By default the script applies both typographical and phonological misspelling procedures to the input text, although options allow for only one to be used. Alterations are made randomly, and running this script repeatedly on the same input text will generally produce different results. The specifics of the misspelling procedures can be tweaked by changing the settings in a local INI file. If not already present, running any of the misspelling functions will generate the default settings.ini file which can be used as a template for custom settings.

Phonological misspelling is applied first, and consists of breaking each word into a rough estimate of syllable substrings and then deleting, inserting, or replacing characters within these syllables. Certain pairs of letters (like "th", "ch", and "qu") may be treated as a single character and altered together. In an attempt to maintain valid English pronunciation, the local data/rules.ini file defines lists of substrings forbidden in different sections of the word. This rules file was generated based on data gathered from the dwyl List of English Words project.

Typographical misspelling is applied next, and consists of considering each character of a word and independently deciding whether to conduct a deletion, insertion, or a replacement. If an insertion or a replacement is made, the new character is chosen from the set of nearby keyboard characters on a QWERTY keyboard. Whitespace characters are considered separately and may be randomly deleted. Finally, the entire file is considered as a whole and adjacent pairs of characters may be transposed.

The settings file includes a section for blacklisted words in order to prevent undesired words from being randomly generated.
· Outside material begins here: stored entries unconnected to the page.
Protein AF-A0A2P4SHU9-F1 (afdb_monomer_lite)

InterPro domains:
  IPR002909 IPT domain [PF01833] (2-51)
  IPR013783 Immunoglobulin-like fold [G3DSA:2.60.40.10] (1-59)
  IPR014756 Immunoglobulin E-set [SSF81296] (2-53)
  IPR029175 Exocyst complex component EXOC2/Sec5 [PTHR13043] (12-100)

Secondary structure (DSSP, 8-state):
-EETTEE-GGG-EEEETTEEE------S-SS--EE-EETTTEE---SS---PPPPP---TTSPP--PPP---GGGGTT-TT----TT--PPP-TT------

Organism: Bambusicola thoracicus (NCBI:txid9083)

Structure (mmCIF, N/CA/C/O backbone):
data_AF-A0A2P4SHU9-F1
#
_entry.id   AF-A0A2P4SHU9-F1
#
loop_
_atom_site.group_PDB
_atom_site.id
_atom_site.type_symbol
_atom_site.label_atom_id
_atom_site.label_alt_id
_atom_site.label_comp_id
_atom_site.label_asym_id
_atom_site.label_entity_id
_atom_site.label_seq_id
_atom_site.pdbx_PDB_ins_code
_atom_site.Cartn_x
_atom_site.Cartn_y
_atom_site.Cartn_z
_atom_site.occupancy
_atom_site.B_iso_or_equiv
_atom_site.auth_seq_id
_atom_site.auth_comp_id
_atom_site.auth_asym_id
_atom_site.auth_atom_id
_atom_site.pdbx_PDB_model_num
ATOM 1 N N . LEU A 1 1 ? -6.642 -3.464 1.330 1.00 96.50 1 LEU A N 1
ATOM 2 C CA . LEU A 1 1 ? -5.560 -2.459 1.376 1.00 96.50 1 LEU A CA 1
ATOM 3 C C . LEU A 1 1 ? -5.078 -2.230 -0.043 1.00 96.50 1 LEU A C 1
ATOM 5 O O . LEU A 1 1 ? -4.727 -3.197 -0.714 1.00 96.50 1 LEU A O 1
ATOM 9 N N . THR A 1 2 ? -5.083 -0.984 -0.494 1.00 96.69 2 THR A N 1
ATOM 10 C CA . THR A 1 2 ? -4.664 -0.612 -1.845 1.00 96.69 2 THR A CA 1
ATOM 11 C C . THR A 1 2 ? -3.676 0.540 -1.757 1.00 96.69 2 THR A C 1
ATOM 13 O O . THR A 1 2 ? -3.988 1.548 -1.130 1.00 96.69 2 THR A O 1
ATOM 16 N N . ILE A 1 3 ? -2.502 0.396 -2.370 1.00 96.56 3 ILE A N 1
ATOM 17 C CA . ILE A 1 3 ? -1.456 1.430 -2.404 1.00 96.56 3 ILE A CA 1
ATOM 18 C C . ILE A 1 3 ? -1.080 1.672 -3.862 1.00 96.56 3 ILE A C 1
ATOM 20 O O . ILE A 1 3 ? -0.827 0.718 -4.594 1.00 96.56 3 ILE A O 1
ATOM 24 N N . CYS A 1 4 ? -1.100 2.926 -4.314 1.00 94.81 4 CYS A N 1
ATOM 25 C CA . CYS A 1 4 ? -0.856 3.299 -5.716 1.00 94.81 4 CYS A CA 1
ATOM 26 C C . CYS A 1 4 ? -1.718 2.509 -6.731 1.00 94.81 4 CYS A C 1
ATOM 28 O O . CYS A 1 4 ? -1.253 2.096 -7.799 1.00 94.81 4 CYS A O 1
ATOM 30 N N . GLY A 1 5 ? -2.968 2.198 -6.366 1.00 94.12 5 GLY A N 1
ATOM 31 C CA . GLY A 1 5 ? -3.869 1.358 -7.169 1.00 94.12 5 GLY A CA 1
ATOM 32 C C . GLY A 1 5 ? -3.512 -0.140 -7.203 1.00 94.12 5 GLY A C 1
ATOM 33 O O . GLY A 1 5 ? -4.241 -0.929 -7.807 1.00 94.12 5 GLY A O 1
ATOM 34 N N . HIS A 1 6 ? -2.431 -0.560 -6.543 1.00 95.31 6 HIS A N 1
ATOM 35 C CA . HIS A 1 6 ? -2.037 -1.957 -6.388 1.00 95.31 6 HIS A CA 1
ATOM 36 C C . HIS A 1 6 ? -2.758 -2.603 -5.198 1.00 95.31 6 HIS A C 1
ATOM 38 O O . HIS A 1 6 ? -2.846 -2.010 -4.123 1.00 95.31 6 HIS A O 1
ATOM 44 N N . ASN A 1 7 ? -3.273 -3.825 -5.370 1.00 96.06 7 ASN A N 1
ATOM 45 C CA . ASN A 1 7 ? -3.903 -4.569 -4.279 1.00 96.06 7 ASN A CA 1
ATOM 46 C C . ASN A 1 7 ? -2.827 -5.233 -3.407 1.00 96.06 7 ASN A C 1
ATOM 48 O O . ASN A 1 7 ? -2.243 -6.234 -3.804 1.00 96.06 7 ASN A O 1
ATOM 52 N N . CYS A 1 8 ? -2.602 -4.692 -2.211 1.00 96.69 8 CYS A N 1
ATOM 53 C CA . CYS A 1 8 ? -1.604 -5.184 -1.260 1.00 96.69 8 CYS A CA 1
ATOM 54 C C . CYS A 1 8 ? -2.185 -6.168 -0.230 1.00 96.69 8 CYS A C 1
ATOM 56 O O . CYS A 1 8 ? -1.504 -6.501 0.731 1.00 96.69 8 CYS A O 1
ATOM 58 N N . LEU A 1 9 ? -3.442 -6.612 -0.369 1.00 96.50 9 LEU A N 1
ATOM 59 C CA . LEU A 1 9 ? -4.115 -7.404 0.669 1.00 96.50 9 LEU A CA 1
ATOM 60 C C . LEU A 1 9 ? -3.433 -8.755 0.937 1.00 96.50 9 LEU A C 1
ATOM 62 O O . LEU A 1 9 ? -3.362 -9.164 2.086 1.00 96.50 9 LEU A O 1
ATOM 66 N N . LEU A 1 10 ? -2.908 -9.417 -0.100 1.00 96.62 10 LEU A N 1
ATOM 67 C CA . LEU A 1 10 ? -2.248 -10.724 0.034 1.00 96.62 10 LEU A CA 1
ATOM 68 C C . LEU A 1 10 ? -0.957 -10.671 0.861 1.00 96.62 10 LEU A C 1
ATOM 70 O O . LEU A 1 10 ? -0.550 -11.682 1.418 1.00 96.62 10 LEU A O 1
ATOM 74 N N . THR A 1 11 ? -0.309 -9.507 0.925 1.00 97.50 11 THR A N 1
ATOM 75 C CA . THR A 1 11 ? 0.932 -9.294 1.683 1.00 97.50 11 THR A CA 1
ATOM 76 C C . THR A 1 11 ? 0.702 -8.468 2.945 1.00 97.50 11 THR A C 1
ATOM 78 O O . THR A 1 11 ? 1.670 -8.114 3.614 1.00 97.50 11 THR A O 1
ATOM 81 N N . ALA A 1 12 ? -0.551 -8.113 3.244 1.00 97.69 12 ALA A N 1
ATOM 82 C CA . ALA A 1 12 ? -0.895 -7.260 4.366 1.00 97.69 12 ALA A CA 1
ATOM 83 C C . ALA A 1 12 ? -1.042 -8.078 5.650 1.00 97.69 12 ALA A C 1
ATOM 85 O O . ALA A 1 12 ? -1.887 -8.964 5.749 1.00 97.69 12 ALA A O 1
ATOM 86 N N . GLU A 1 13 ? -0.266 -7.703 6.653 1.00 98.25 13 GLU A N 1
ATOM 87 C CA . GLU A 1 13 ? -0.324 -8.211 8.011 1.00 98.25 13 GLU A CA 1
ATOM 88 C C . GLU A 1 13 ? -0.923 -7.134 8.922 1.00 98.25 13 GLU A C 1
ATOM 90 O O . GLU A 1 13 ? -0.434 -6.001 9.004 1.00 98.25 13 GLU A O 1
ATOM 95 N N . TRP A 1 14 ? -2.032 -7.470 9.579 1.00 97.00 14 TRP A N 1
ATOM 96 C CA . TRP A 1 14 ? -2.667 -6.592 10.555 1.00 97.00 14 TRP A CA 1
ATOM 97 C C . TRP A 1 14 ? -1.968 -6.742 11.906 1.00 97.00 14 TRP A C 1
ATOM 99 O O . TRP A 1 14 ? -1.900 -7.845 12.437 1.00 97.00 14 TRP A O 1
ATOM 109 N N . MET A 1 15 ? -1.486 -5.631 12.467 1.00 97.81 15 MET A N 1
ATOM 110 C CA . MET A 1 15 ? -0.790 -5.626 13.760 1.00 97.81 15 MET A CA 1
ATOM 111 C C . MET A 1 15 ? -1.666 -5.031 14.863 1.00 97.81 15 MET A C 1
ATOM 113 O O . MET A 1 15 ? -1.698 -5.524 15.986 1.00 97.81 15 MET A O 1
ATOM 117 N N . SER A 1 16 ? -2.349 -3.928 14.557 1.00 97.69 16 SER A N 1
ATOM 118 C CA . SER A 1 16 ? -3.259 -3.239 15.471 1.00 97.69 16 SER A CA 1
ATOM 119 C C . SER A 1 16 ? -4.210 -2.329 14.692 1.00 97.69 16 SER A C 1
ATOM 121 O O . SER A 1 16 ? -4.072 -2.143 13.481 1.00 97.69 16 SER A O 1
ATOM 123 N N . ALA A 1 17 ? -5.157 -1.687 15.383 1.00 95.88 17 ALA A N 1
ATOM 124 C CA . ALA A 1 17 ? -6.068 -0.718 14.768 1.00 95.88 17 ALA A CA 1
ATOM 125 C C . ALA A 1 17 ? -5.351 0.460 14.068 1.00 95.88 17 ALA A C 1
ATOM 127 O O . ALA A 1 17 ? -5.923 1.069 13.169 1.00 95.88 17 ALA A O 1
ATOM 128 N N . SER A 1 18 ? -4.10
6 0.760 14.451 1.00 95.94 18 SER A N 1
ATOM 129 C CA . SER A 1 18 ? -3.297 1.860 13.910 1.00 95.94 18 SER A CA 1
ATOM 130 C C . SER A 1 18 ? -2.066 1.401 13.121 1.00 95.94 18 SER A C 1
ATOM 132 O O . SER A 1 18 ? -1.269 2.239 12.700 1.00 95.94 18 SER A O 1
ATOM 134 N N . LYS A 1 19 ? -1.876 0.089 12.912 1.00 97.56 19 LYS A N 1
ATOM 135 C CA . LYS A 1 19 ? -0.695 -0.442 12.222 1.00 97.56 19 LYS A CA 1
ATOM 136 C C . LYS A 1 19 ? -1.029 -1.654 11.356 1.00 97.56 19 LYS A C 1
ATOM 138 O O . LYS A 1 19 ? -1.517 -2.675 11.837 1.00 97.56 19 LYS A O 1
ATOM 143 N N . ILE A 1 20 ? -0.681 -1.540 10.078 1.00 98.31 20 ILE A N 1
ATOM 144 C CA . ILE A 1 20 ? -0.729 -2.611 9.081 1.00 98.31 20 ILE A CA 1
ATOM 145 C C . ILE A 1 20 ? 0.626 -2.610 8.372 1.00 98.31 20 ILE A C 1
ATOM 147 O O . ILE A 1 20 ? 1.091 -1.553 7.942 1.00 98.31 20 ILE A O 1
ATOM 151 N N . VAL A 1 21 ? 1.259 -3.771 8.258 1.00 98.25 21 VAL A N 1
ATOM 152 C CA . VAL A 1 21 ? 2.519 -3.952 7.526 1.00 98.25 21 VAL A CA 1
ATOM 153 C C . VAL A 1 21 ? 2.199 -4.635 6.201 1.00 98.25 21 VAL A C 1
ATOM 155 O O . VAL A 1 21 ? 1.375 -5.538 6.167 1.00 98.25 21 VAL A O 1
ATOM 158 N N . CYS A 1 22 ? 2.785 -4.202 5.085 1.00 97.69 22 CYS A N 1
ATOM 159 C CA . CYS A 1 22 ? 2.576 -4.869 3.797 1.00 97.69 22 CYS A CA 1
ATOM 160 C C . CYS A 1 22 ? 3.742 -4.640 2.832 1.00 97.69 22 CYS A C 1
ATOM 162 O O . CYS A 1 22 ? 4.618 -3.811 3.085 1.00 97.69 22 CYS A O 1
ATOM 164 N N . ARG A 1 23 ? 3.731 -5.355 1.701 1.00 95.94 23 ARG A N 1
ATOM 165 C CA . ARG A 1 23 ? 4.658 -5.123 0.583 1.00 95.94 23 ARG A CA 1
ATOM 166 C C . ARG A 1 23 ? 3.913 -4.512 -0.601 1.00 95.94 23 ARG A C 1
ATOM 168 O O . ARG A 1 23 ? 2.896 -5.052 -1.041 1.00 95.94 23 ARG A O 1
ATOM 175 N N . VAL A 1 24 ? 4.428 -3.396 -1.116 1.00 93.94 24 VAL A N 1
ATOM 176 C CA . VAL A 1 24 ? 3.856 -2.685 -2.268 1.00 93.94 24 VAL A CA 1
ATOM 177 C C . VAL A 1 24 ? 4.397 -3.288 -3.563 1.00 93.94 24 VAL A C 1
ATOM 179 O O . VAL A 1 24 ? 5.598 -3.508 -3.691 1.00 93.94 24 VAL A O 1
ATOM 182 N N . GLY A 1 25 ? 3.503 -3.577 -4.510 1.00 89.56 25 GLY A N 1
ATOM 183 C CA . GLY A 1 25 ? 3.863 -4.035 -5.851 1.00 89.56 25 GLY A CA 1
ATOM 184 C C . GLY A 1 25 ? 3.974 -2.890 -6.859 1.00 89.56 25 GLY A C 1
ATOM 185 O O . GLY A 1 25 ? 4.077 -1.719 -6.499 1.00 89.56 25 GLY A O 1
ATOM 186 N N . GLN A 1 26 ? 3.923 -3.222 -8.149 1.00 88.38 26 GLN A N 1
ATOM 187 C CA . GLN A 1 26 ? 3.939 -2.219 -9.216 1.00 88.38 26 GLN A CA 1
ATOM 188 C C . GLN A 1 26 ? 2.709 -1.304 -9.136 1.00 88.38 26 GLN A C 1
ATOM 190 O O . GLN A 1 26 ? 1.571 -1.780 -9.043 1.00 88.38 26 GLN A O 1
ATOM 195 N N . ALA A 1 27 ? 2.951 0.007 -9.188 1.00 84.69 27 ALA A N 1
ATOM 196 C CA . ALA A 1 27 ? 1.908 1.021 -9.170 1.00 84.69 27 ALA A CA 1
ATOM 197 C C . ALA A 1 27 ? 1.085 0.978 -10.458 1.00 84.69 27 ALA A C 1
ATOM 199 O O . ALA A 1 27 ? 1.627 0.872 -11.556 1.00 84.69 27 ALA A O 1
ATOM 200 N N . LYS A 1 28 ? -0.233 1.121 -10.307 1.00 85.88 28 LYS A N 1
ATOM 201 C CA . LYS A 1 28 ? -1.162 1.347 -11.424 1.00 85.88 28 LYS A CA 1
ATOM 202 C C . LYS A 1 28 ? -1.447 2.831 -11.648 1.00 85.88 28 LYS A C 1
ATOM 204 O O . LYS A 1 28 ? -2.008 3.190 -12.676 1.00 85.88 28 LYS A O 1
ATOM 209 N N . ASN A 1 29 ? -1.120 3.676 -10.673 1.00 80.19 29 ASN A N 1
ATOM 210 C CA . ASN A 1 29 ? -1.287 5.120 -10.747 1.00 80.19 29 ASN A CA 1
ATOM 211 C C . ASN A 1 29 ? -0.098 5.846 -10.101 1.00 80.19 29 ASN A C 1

As a final step, any blacklisted words which might be present in the output file are deleted.

Dependencies

This module was developed for Python 3.9.1 using only modules from the Python Standard Library, including: argparse, configparser, pathlib, random, re, and sys.
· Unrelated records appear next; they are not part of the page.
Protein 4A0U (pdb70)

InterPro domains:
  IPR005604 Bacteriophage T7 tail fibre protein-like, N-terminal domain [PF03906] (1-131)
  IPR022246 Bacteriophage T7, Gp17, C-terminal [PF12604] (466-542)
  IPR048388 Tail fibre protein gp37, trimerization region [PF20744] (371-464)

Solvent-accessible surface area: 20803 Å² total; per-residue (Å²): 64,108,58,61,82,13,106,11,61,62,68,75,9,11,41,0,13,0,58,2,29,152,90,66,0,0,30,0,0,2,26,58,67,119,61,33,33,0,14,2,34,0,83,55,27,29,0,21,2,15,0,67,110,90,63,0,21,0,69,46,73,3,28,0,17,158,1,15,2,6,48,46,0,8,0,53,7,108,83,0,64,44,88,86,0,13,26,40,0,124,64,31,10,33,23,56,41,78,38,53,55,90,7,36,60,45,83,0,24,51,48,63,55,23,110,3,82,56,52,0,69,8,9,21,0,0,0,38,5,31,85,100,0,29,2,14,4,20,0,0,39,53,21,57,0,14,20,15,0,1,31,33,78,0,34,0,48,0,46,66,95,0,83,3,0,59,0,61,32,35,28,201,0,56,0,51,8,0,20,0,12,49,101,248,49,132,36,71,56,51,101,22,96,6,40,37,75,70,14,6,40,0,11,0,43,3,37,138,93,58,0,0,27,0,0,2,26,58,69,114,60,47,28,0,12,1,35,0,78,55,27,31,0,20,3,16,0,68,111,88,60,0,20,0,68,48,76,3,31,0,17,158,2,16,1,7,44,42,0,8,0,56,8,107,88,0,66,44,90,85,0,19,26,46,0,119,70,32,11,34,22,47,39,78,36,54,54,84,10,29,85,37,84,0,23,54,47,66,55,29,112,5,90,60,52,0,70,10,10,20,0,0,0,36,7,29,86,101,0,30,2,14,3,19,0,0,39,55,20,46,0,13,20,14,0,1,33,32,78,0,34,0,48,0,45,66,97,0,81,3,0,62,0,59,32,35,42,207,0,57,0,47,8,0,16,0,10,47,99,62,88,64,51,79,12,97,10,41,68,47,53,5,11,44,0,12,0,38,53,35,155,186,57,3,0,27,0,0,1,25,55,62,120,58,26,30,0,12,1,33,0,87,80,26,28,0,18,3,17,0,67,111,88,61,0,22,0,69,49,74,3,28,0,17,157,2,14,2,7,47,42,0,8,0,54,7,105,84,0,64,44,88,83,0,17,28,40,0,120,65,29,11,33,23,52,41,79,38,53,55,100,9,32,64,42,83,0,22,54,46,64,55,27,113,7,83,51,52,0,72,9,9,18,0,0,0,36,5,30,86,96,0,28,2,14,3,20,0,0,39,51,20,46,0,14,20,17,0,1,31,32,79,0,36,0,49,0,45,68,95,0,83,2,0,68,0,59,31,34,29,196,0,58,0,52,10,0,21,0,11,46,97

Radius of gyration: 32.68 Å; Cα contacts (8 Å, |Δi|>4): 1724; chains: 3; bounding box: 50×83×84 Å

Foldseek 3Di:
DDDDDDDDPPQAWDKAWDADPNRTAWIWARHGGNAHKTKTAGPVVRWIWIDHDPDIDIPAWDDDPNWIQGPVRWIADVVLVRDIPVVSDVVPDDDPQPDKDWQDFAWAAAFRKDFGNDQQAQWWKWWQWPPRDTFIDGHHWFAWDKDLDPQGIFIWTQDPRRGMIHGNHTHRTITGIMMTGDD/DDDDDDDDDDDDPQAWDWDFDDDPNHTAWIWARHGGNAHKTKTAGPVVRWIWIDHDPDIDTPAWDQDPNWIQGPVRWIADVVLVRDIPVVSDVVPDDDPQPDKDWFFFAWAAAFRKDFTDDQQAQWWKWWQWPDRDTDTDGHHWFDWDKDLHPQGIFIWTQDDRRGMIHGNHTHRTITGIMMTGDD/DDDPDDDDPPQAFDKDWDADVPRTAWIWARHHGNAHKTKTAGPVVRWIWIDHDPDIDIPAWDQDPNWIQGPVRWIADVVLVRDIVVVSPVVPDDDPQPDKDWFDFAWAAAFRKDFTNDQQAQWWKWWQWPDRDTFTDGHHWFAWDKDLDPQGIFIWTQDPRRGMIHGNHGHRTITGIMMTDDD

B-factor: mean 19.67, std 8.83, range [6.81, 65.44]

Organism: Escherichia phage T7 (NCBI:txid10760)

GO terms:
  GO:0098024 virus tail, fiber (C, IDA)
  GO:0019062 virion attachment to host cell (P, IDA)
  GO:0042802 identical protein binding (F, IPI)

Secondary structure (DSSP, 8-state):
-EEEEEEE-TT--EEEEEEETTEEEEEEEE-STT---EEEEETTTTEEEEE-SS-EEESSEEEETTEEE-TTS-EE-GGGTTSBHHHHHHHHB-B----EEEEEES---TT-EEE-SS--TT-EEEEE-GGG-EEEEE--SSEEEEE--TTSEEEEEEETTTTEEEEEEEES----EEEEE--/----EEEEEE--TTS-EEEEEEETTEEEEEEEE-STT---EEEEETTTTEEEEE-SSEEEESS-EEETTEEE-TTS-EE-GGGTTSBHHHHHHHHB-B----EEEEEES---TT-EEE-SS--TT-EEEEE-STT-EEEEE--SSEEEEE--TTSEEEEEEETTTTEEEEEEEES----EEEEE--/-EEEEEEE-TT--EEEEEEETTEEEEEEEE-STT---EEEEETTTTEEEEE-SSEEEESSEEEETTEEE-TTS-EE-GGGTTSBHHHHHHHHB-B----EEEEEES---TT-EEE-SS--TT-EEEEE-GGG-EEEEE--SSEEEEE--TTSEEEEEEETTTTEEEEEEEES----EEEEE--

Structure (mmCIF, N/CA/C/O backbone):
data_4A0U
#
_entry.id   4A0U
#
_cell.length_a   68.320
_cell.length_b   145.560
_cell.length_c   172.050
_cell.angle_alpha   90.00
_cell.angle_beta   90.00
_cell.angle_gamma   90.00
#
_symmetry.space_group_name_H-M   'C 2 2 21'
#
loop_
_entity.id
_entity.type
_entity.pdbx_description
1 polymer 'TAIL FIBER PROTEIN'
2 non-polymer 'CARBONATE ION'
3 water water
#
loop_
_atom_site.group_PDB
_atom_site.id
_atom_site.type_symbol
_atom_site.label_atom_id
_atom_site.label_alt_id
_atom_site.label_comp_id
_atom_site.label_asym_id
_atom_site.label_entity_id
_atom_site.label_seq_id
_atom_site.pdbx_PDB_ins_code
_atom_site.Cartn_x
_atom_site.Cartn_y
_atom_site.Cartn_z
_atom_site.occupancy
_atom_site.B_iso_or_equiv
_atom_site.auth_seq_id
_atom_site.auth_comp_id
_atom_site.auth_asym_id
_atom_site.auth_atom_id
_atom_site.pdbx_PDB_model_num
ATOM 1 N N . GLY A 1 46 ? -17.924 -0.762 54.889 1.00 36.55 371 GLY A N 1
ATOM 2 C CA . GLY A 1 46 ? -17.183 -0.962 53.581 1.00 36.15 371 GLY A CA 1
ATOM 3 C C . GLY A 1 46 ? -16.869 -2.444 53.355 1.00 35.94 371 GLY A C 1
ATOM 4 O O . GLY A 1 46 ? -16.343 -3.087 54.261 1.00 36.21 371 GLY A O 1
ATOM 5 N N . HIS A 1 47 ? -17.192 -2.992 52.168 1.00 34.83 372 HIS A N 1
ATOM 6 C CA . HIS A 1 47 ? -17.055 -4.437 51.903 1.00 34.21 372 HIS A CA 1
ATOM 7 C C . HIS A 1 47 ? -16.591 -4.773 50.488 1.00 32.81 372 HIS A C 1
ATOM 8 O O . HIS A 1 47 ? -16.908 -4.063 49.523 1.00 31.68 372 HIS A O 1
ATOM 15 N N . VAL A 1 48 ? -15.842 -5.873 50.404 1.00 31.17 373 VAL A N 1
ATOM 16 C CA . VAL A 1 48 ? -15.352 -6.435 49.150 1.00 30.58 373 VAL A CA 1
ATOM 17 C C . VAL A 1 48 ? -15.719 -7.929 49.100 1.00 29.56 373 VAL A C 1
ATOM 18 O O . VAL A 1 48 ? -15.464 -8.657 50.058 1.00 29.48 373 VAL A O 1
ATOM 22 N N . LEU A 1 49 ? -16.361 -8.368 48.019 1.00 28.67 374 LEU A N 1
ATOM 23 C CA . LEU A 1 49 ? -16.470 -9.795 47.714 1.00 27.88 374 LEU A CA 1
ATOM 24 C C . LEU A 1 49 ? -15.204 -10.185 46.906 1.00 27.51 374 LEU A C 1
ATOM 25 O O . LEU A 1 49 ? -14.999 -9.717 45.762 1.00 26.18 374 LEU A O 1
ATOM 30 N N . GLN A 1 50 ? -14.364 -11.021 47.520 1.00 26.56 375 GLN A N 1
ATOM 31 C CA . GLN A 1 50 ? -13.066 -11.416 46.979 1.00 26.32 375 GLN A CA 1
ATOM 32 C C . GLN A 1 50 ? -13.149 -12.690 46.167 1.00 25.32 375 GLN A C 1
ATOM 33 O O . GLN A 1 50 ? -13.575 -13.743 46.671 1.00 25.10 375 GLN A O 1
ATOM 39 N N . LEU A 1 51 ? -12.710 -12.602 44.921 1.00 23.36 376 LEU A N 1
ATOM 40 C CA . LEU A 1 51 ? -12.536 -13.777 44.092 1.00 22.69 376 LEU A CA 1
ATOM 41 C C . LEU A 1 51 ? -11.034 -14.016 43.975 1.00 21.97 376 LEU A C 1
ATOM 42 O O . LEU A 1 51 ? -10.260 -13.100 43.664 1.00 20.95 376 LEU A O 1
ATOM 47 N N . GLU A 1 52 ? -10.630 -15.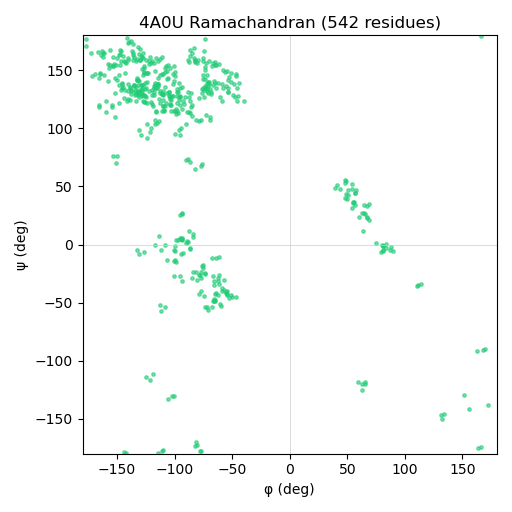248 44.229 1.00 22.06 377 GLU A N 1
ATOM 48 C CA . GLU A 1 52 ? -9.213 -15.611 44.203 1.00 22.59 377 GLU A CA 1
ATOM 49 C C . GLU A 1 52 ? -8.946 -16.818 43.328 1.00 21.46 377 GLU A C 1
ATOM 50 O O . GLU A 1 52 ? -9.633 -17.844 43.422 1.00 21.03 377 GLU A O 1
ATOM 56 N N . SER A 1 53 ? -7.932 -16.673 42.484 1.00 20.84 378 SER A N 1
ATOM 57 C CA . SER A 1 53 ? -7.452 -17.753 41.633 1.00 19.70 378 SER A CA 1
ATOM 58 C C . SER A 1 53 ? -5.917 -17.844 41.745 1.00 19.57 378 SER A C 1
ATOM 59 O O . SER A 1 53 ? -5.261 -16.968 42.297 1.00 18.38 378 SER A O 1
ATOM 62 N N . ALA A 1 54 ? -5.356 -18.907 41.187 1.00 20.09 379 ALA A N 1
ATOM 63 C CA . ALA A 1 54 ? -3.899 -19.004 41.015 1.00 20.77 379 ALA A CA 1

The misspelling procedures are defined only for input text consisting of ASCII printable characters. Typographical misspelling procedures assume a QWERTY keyboard layout, and phonological rules are based on English spellings.

Public Functions

Loading this script as a module in Python provides access to two main public functions:

  • misspell_string(s[, mode][, config][, silent]) -- Misspells a given string s and returns the resulting string. Optional arguments include:
    • mode -- Misspelling mode index (0 for all rules, 1 for phonological misspelling only, 2 for typographical misspelling only). Default 0.
    • config -- Config file used to define misspelling rule parameters. Default "settings.ini".
    • silent -- Whether to silence progress messages during the misspelling process. Default False.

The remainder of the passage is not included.